Hinkle's Ferry is an unincorporated community in Brazoria County, Texas, United States. According to the Handbook of Texas, the community had a population of 35 in 2000. It is located within the Greater Houston metropolitan area.

History
A post office was established at Hinkle's Ferry in 1887 and remained in operation until 1914, with J.V. Hinkle as postmaster. Hinkle also owned a general store in the community in 1884, with locals shipping cotton, sugar, and molasses. Its population went up to 35 in 1896 and stayed at that number through the 20th century and the early 2000s. Also that same year, the community had a gristmill, gin, several general stores, and a Methodist church. It had two businesses and several scattered houses in 1936. An old store building remained in the community as of 2015 and serves as a private residence. Descendants of J.V. Hinkle still own property on both sides of the San Bernard River.

Geography
Hinkle's Ferry is located near the San Bernard River,  south of Brazoria in southwestern Brazoria County.

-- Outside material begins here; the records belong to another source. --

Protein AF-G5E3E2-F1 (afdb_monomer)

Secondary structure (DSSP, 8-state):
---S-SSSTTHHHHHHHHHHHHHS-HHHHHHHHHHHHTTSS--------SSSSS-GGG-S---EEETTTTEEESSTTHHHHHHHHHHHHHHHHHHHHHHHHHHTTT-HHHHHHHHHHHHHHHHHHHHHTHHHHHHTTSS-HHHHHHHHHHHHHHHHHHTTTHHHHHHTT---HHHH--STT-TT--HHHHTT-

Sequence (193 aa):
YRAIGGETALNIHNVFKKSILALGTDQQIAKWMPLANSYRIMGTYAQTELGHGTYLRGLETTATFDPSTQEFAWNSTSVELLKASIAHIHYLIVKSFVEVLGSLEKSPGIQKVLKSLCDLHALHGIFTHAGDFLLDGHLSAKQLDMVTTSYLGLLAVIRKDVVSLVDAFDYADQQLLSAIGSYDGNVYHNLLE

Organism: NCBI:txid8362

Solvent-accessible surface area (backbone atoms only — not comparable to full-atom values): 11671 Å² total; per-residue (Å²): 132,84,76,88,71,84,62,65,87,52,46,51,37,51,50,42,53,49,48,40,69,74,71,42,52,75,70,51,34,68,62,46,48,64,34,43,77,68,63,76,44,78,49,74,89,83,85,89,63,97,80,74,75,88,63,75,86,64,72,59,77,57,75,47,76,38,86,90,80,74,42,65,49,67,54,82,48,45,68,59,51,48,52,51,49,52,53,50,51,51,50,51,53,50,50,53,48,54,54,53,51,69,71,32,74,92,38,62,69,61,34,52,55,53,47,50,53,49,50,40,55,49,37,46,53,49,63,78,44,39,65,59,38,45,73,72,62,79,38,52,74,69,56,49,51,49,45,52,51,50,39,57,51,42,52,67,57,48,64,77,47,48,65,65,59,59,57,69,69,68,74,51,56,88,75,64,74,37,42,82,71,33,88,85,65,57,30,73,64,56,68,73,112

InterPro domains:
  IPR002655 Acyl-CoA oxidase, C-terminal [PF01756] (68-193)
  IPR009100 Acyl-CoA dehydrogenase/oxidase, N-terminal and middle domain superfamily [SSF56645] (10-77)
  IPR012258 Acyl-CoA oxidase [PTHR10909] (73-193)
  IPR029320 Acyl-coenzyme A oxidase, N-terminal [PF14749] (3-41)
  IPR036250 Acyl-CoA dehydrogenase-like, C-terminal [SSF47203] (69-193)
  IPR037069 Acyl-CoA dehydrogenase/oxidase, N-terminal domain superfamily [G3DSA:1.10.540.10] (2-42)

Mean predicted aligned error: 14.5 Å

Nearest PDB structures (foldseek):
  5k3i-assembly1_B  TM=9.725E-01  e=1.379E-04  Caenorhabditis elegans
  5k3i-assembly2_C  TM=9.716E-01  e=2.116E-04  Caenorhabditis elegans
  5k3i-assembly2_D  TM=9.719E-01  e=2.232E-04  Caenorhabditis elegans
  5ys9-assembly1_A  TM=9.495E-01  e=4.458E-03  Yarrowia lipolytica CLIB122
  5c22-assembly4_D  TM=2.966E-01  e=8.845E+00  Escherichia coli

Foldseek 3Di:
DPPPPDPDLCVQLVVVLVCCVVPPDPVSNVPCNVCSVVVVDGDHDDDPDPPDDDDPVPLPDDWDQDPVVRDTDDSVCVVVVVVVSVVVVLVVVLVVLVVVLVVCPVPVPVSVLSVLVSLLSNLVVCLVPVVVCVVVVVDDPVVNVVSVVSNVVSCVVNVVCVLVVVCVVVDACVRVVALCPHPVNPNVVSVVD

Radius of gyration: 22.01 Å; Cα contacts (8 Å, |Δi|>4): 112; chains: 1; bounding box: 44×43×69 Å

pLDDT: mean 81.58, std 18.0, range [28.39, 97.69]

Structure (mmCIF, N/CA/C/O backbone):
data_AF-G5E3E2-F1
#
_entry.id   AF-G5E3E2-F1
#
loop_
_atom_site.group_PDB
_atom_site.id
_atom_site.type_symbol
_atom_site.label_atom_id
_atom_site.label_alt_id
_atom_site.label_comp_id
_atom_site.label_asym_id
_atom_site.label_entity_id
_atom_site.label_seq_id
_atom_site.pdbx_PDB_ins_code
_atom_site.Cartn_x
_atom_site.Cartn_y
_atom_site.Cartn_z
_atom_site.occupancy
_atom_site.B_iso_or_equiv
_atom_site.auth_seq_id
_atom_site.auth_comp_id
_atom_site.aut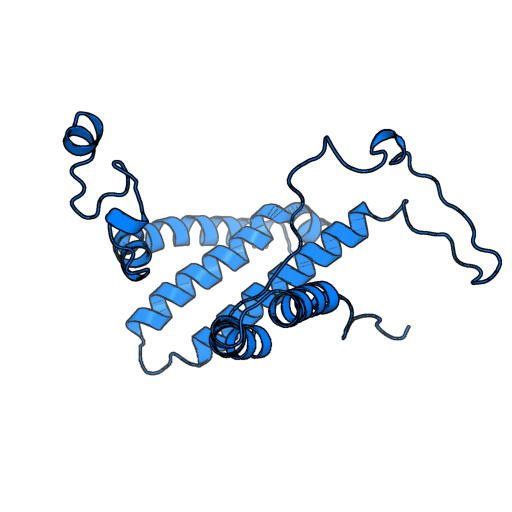h_asym_id
_atom_site.auth_atom_id
_atom_site.pdbx_PDB_model_num
ATOM 1 N N . TYR A 1 1 ? 1.862 5.217 -33.122 1.00 34.94 1 TYR A N 1
ATOM 2 C CA . TYR A 1 1 ? 1.838 4.161 -32.094 1.00 34.94 1 TYR A CA 1
ATOM 3 C C . TYR A 1 1 ? 0.491 4.233 -31.385 1.00 34.94 1 TYR A C 1
ATOM 5 O O . TYR A 1 1 ? 0.254 5.181 -30.647 1.00 34.94 1 TYR A O 1
ATOM 13 N N . ARG A 1 2 ? -0.450 3.332 -31.702 1.00 28.39 2 ARG A N 1
ATOM 14 C CA . ARG A 1 2 ? -1.699 3.203 -30.931 1.00 28.39 2 ARG A CA 1
ATOM 15 C C . ARG A 1 2 ? -1.305 2.591 -29.592 1.00 28.39 2 ARG A C 1
ATOM 17 O O . ARG A 1 2 ? -0.754 1.498 -29.578 1.00 28.39 2 ARG A O 1
ATOM 24 N N . ALA A 1 3 ? -1.513 3.323 -28.503 1.00 33.25 3 ALA A N 1
ATOM 25 C CA . ALA A 1 3 ? -1.263 2.829 -27.160 1.00 33.25 3 ALA A CA 1
ATOM 26 C C . ALA A 1 3 ? -2.094 1.557 -26.931 1.00 33.25 3 ALA A C 1
ATOM 28 O O . ALA A 1 3 ? -3.312 1.622 -26.772 1.00 33.25 3 ALA A O 1
ATOM 29 N N . ILE A 1 4 ? -1.434 0.400 -26.911 1.00 41.53 4 ILE A N 1
ATOM 30 C CA . ILE A 1 4 ? -1.979 -0.829 -26.333 1.00 41.53 4 ILE A CA 1
ATOM 31 C C . ILE A 1 4 ? -1.909 -0.631 -24.813 1.00 41.53 4 ILE A C 1
ATOM 33 O O . ILE A 1 4 ? -1.003 -1.120 -24.152 1.00 41.53 4 ILE A O 1
ATOM 37 N N . GLY A 1 5 ? -2.768 0.230 -24.270 1.00 44.47 5 GLY A N 1
ATOM 38 C CA . GLY A 1 5 ? -2.620 0.699 -22.886 1.00 44.47 5 GLY A CA 1
ATOM 39 C C . GLY A 1 5 ? -3.917 1.048 -22.169 1.00 44.47 5 GLY A C 1
ATOM 40 O O . GLY A 1 5 ? -3.863 1.515 -21.039 1.00 44.47 5 GLY A O 1
ATOM 41 N N . GLY A 1 6 ? -5.074 0.830 -22.798 1.00 39.59 6 GLY A N 1
ATOM 42 C CA . GLY A 1 6 ? -6.374 1.033 -22.151 1.00 39.59 6 GLY A CA 1
ATOM 43 C C . GLY A 1 6 ? -6.975 -0.246 -21.565 1.00 39.59 6 GLY A C 1
ATOM 44 O O . GLY A 1 6 ? -7.562 -0.209 -20.491 1.00 39.59 6 GLY A O 1
ATOM 45 N N . GLU A 1 7 ? -6.811 -1.385 -22.248 1.00 43.50 7 GLU A N 1
ATOM 46 C CA . GLU A 1 7 ? -7.522 -2.629 -21.902 1.00 43.50 7 GLU A CA 1
ATOM 47 C C . GLU A 1 7 ? -6.625 -3.730 -21.318 1.00 43.50 7 GLU A C 1
ATOM 49 O O . GLU A 1 7 ? -7.103 -4.580 -20.568 1.00 43.50 7 GLU A O 1
ATOM 54 N N . THR A 1 8 ? -5.320 -3.727 -21.601 1.00 50.09 8 THR A N 1
ATOM 55 C CA . THR A 1 8 ? -4.477 -4.907 -21.345 1.00 50.09 8 THR A CA 1
ATOM 56 C C . THR A 1 8 ? -4.125 -5.107 -19.871 1.00 50.09 8 THR A C 1
ATOM 58 O O . THR A 1 8 ? -4.094 -6.242 -19.403 1.00 50.09 8 THR A O 1
ATOM 61 N N . ALA A 1 9 ? -3.920 -4.031 -19.107 1.00 47.62 9 ALA A N 1
ATOM 62 C CA . ALA A 1 9 ? -3.537 -4.138 -17.697 1.00 47.62 9 ALA A CA 1
ATOM 63 C C . ALA A 1 9 ? -4.666 -4.673 -16.795 1.00 47.62 9 ALA A C 1
ATOM 65 O O . ALA A 1 9 ? -4.408 -5.303 -15.772 1.00 47.62 9 ALA A O 1
ATOM 66 N N . LEU A 1 10 ? -5.927 -4.491 -17.203 1.00 57.06 10 LEU A N 1
ATOM 67 C CA . LEU A 1 10 ? -7.102 -4.987 -16.482 1.00 57.06 10 LEU A CA 1
ATOM 68 C C . LEU A 1 10 ? -7.555 -6.375 -16.954 1.00 57.06 10 LEU A C 1
ATOM 70 O O . LEU A 1 10 ? -8.525 -6.916 -16.419 1.00 57.06 10 LEU A O 1
ATOM 74 N N . ASN A 1 11 ? -6.858 -7.000 -17.910 1.00 67.25 11 ASN A N 1
ATOM 75 C CA . ASN A 1 11 ? -7.239 -8.330 -18.387 1.00 67.25 11 ASN A CA 1
ATOM 76 C C . ASN A 1 11 ? -7.180 -9.387 -17.281 1.00 67.25 11 ASN A C 1
ATOM 78 O O . ASN A 1 11 ? -8.071 -10.229 -17.211 1.00 67.25 11 ASN A O 1
ATOM 82 N N . ILE A 1 12 ? -6.211 -9.310 -16.366 1.00 71.75 12 ILE A N 1
ATOM 83 C CA . ILE A 1 12 ? -6.132 -10.238 -15.225 1.00 71.75 12 ILE A CA 1
ATOM 84 C C . ILE A 1 12 ? -7.324 -10.036 -14.280 1.00 71.75 12 ILE A C 1
ATOM 86 O O . ILE A 1 12 ? -7.935 -11.004 -13.829 1.00 71.75 12 ILE A O 1
ATOM 90 N N . HIS A 1 13 ? -7.738 -8.787 -14.060 1.00 82.62 13 HIS A N 1
ATOM 91 C CA . HIS A 1 13 ? -8.946 -8.491 -13.295 1.00 82.62 13 HIS A CA 1
ATOM 92 C C . HIS A 1 13 ? -10.216 -9.009 -14.003 1.00 82.62 13 HIS A C 1
ATOM 94 O O . HIS A 1 13 ? -11.147 -9.497 -13.360 1.00 82.62 13 HIS A O 1
ATOM 100 N N . ASN A 1 14 ? -10.255 -8.982 -15.338 1.00 79.81 14 ASN A N 1
ATOM 101 C CA . ASN A 1 14 ? -11.334 -9.604 -16.107 1.00 79.81 14 ASN A CA 1
ATOM 102 C C . ASN A 1 14 ? -11.335 -11.134 -15.979 1.00 79.81 14 ASN A C 1
ATOM 104 O O . ASN A 1 14 ? -12.412 -11.725 -15.901 1.00 79.81 14 ASN A O 1
ATOM 108 N N . VAL A 1 15 ? -10.165 -11.776 -15.905 1.00 82.12 15 VAL A N 1
ATOM 109 C CA . VAL A 1 15 ? -10.054 -13.212 -15.599 1.00 82.12 15 VAL A CA 1
ATOM 110 C C . VAL A 1 15 ? -10.582 -13.497 -14.192 1.00 82.12 15 VAL A C 1
ATOM 112 O O . VAL A 1 15 ? -11.410 -14.386 -14.037 1.00 82.12 15 VAL A O 1
ATOM 115 N N . PHE A 1 16 ? -10.217 -12.693 -13.191 1.00 84.88 16 PHE A N 1
ATOM 116 C CA . PHE A 1 16 ? -10.754 -12.806 -11.831 1.00 84.88 16 PHE A CA 1
ATOM 117 C C . PHE A 1 16 ? -12.288 -12.713 -11.783 1.00 84.88 16 PHE A C 1
ATOM 119 O O . PHE A 1 16 ? -12.939 -13.571 -11.188 1.00 84.88 16 PHE A O 1
ATOM 126 N N . LYS A 1 17 ? -12.885 -11.726 -12.466 1.00 89.62 17 LYS A N 1
ATOM 127 C CA . LYS A 1 17 ? -14.350 -11.605 -12.578 1.00 89.62 17 LYS A CA 1
ATOM 128 C C . LYS A 1 17 ? -14.985 -12.824 -13.250 1.00 89.62 17 LYS A C 1
ATOM 130 O O . LYS A 1 17 ? -16.019 -13.304 -12.793 1.00 89.62 17 LYS A O 1
ATOM 135 N N . LYS A 1 18 ? -14.363 -13.350 -14.312 1.00 87.19 18 LYS A N 1
ATOM 136 C CA . LYS A 1 18 ? -14.823 -14.581 -14.973 1.00 87.19 18 LYS A CA 1
ATOM 137 C C . LYS A 1 18 ? -14.751 -15.786 -14.037 1.00 87.19 18 LYS A C 1
ATOM 139 O O . LYS A 1 18 ? -15.675 -16.588 -14.051 1.00 87.19 18 LYS A O 1
ATOM 144 N N . SER A 1 19 ? -13.724 -15.886 -13.196 1.00 86.44 19 SER A N 1
ATOM 145 C CA . SER A 1 19 ? -13.618 -16.950 -12.194 1.00 86.44 19 SER A CA 1
ATOM 146 C C . SER A 1 19 ? -14.731 -16.872 -11.148 1.00 86.44 19 SER A C 1
ATOM 148 O O . SER A 1 19 ? -15.309 -17.902 -10.823 1.00 86.44 19 SER A O 1
ATOM 150 N N . ILE A 1 20 ? -15.093 -15.671 -10.672 1.00 89.56 20 ILE A N 1
ATOM 151 C CA . ILE A 1 20 ? -16.240 -15.496 -9.758 1.00 89.56 20 ILE A CA 1
ATOM 152 C C . ILE A 1 20 ? -17.532 -15.984 -10.420 1.00 89.56 20 ILE A C 1
ATOM 154 O O . ILE A 1 20 ? -18.297 -16.707 -9.794 1.00 89.56 20 ILE A O 1
ATOM 158 N N . LEU A 1 21 ? -17.766 -15.614 -11.682 1.00 89.81 21 LEU A N 1
ATOM 159 C CA . LEU A 1 21 ? -18.966 -16.024 -12.417 1.00 89.81 21 LEU A CA 1
ATOM 160 C C . LEU A 1 21 ? -19.000 -17.525 -12.726 1.00 89.81 21 LEU A C 1
ATOM 162 O O . LEU A 1 21 ? -20.072 -18.116 -12.733 1.00 89.81 21 LEU A O 1
ATOM 166 N N . ALA A 1 22 ? -17.847 -18.129 -13.014 1.00 88.25 22 ALA A N 1
ATOM 167 C CA . ALA A 1 22 ? -17.761 -19.531 -13.409 1.00 88.25 22 ALA A CA 1
ATOM 168 C C . ALA A 1 22 ? -17.772 -20.499 -12.217 1.00 88.25 22 ALA A C 1
ATOM 170 O O . ALA A 1 22 ? -18.233 -21.627 -12.363 1.00 88.25 22 ALA A O 1
ATOM 171 N N . LEU A 1 23 ? -17.230 -20.086 -11.066 1.00 87.69 23 LEU A N 1
ATOM 172 C CA . LEU A 1 23 ? -16.998 -20.964 -9.912 1.00 87.69 23 LEU A CA 1
ATOM 173 C C . LEU A 1 23 ? -17.819 -20.579 -8.675 1.00 87.69 23 LEU A C 1
ATOM 175 O O . LEU A 1 23 ? -17.917 -21.375 -7.743 1.00 87.69 23 LEU A O 1
ATOM 179 N N . GLY A 1 24 ? -18.367 -19.364 -8.629 1.00 88.50 24 GLY A N 1
ATOM 180 C CA . GLY A 1 24 ? -19.139 -18.878 -7.491 1.00 88.50 24 GLY A CA 1
ATOM 181 C C . GLY A 1 24 ? -20.570 -19.412 -7.477 1.00 88.50 24 GLY A C 1
ATOM 182 O O . GLY A 1 24 ? -21.196 -19.584 -8.519 1.00 88.50 24 GLY A O 1
ATOM 183 N N . THR A 1 25 ? -21.121 -19.620 -6.282 1.00 90.81 25 THR A N 1
ATOM 184 C CA . THR A 1 25 ? -22.569 -19.816 -6.103 1.00 90.81 25 THR A CA 1
ATOM 185 C C . THR A 1 25 ? -23.327 -18.511 -6.358 1.00 90.81 25 THR A C 1
ATOM 187 O O . THR A 1 25 ? -22.748 -17.429 -6.239 1.00 90.81 25 THR A O 1
ATOM 190 N N . ASP A 1 26 ? -24.638 -18.569 -6.614 1.00 94.88 26 ASP A N 1
ATOM 191 C CA . ASP A 1 26 ? -25.465 -17.365 -6.832 1.00 94.88 26 ASP A CA 1
ATOM 192 C C . ASP A 1 26 ? -25.302 -16.325 -5.710 1.00 94.88 26 ASP A C 1
ATOM 194 O O . ASP A 1 26 ? -25.203 -15.120 -5.953 1.00 94.88 26 ASP A O 1
ATOM 198 N N . GLN A 1 27 ? -25.186 -16.797 -4.465 1.00 91.06 27 GLN A N 1
ATOM 199 C CA . GLN A 1 27 ? -24.992 -15.952 -3.290 1.00 91.06 27 GLN A CA 1
ATOM 200 C C . GLN A 1 27 ? -23.597 -15.297 -3.261 1.00 91.06 27 GLN A C 1
ATOM 202 O O . GLN A 1 27 ? -23.462 -14.133 -2.879 1.00 91.06 27 GLN A O 1
ATOM 207 N N . GLN A 1 28 ? -22.554 -16.015 -3.694 1.00 86.75 28 GLN A N 1
ATOM 208 C CA . GLN A 1 28 ? -21.193 -15.481 -3.816 1.00 86.75 28 GLN A CA 1
ATOM 209 C C . GLN A 1 28 ? -21.086 -14.486 -4.977 1.00 86.75 28 GLN A C 1
ATOM 211 O O . GLN A 1 28 ? -20.499 -13.417 -4.813 1.00 86.75 28 GLN A O 1
ATOM 216 N N . ILE A 1 29 ? -21.694 -14.793 -6.124 1.00 93.56 29 ILE A N 1
ATOM 217 C CA . ILE A 1 29 ? -21.737 -13.904 -7.288 1.00 93.56 29 ILE A CA 1
ATOM 218 C C . ILE A 1 29 ? -22.419 -12.585 -6.912 1.00 93.56 29 ILE A C 1
ATOM 220 O O . ILE A 1 29 ? -21.841 -11.519 -7.134 1.00 93.56 29 ILE A O 1
ATOM 224 N N . ALA A 1 30 ? -23.593 -12.643 -6.272 1.00 93.69 30 ALA A N 1
ATOM 225 C CA . ALA A 1 30 ? -24.339 -11.458 -5.847 1.00 93.69 30 ALA A CA 1
ATOM 226 C C . ALA A 1 30 ? -23.549 -10.566 -4.873 1.00 93.69 30 ALA A C 1
ATOM 228 O O . ALA A 1 30 ? -23.669 -9.342 -4.920 1.00 93.69 30 ALA A O 1
ATOM 229 N N . LYS A 1 31 ? -22.712 -11.163 -4.016 1.00 91.19 31 LYS A N 1
ATOM 230 C CA . LYS A 1 31 ? -21.867 -10.431 -3.065 1.00 91.19 31 LYS A CA 1
ATOM 231 C C . LYS A 1 31 ? -20.631 -9.812 -3.726 1.00 91.19 31 LYS A C 1
ATOM 233 O O . LYS A 1 31 ? -20.331 -8.644 -3.491 1.00 91.19 31 LYS A O 1
ATOM 238 N N . TRP A 1 32 ? -19.890 -10.588 -4.516 1.00 90.44 32 TRP A N 1
ATOM 239 C CA . TRP A 1 32 ? -18.532 -10.220 -4.932 1.00 90.44 32 TRP A CA 1
ATOM 240 C C . TRP A 1 32 ? -18.465 -9.522 -6.293 1.00 90.44 32 TRP A C 1
ATOM 242 O O . TRP A 1 32 ? -17.607 -8.661 -6.484 1.00 90.44 32 TRP A O 1
ATOM 252 N N . MET A 1 33 ? -19.383 -9.805 -7.224 1.00 93.50 33 MET A N 1
ATOM 253 C CA . MET A 1 33 ? -19.368 -9.158 -8.544 1.00 93.50 33 MET A CA 1
ATOM 254 C C . MET A 1 33 ? -19.571 -7.637 -8.507 1.00 93.50 33 MET A C 1
ATOM 256 O O . MET A 1 33 ? -18.845 -6.943 -9.223 1.00 93.50 33 MET A O 1
ATOM 260 N N . PRO A 1 34 ? -20.479 -7.068 -7.687 1.00 93.31 34 PRO A N 1
ATOM 261 C CA . PRO A 1 34 ? -20.612 -5.613 -7.584 1.00 93.31 34 PRO A CA 1
ATOM 262 C C . PRO A 1 34 ? -19.336 -4.943 -7.059 1.00 93.31 34 PRO A C 1
ATOM 264 O O . PRO A 1 34 ? -18.952 -3.868 -7.523 1.00 93.31 34 PRO A O 1
ATOM 267 N N . LEU A 1 35 ? -18.644 -5.599 -6.123 1.00 90.69 35 LEU A N 1
ATOM 268 C CA . LEU A 1 35 ? -17.388 -5.115 -5.551 1.00 90.69 35 LEU A CA 1
ATOM 269 C C . LEU A 1 35 ? -16.243 -5.190 -6.567 1.00 90.69 35 LEU A C 1
ATOM 271 O O . LEU A 1 35 ? -15.461 -4.249 -6.669 1.00 90.69 35 LEU A O 1
ATOM 275 N N . ALA A 1 36 ? -16.170 -6.271 -7.349 1.00 87.50 36 ALA A N 1
ATOM 276 C CA . ALA A 1 36 ? -15.162 -6.424 -8.395 1.00 87.50 36 ALA A CA 1
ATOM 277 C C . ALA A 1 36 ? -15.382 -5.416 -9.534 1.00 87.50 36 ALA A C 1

It was established around an old ferry crossing just north of where Farm to Market Road 310 used to cross the river.

Education
In 1896, Hinkle's Ferry had a school with one teacher and 11 students. Today, the community is served by the Angleton Independent School District. Children in the area attend Rancho Isabella Elementary School, Angleton Junior High School, and Angleton High School in Angleton.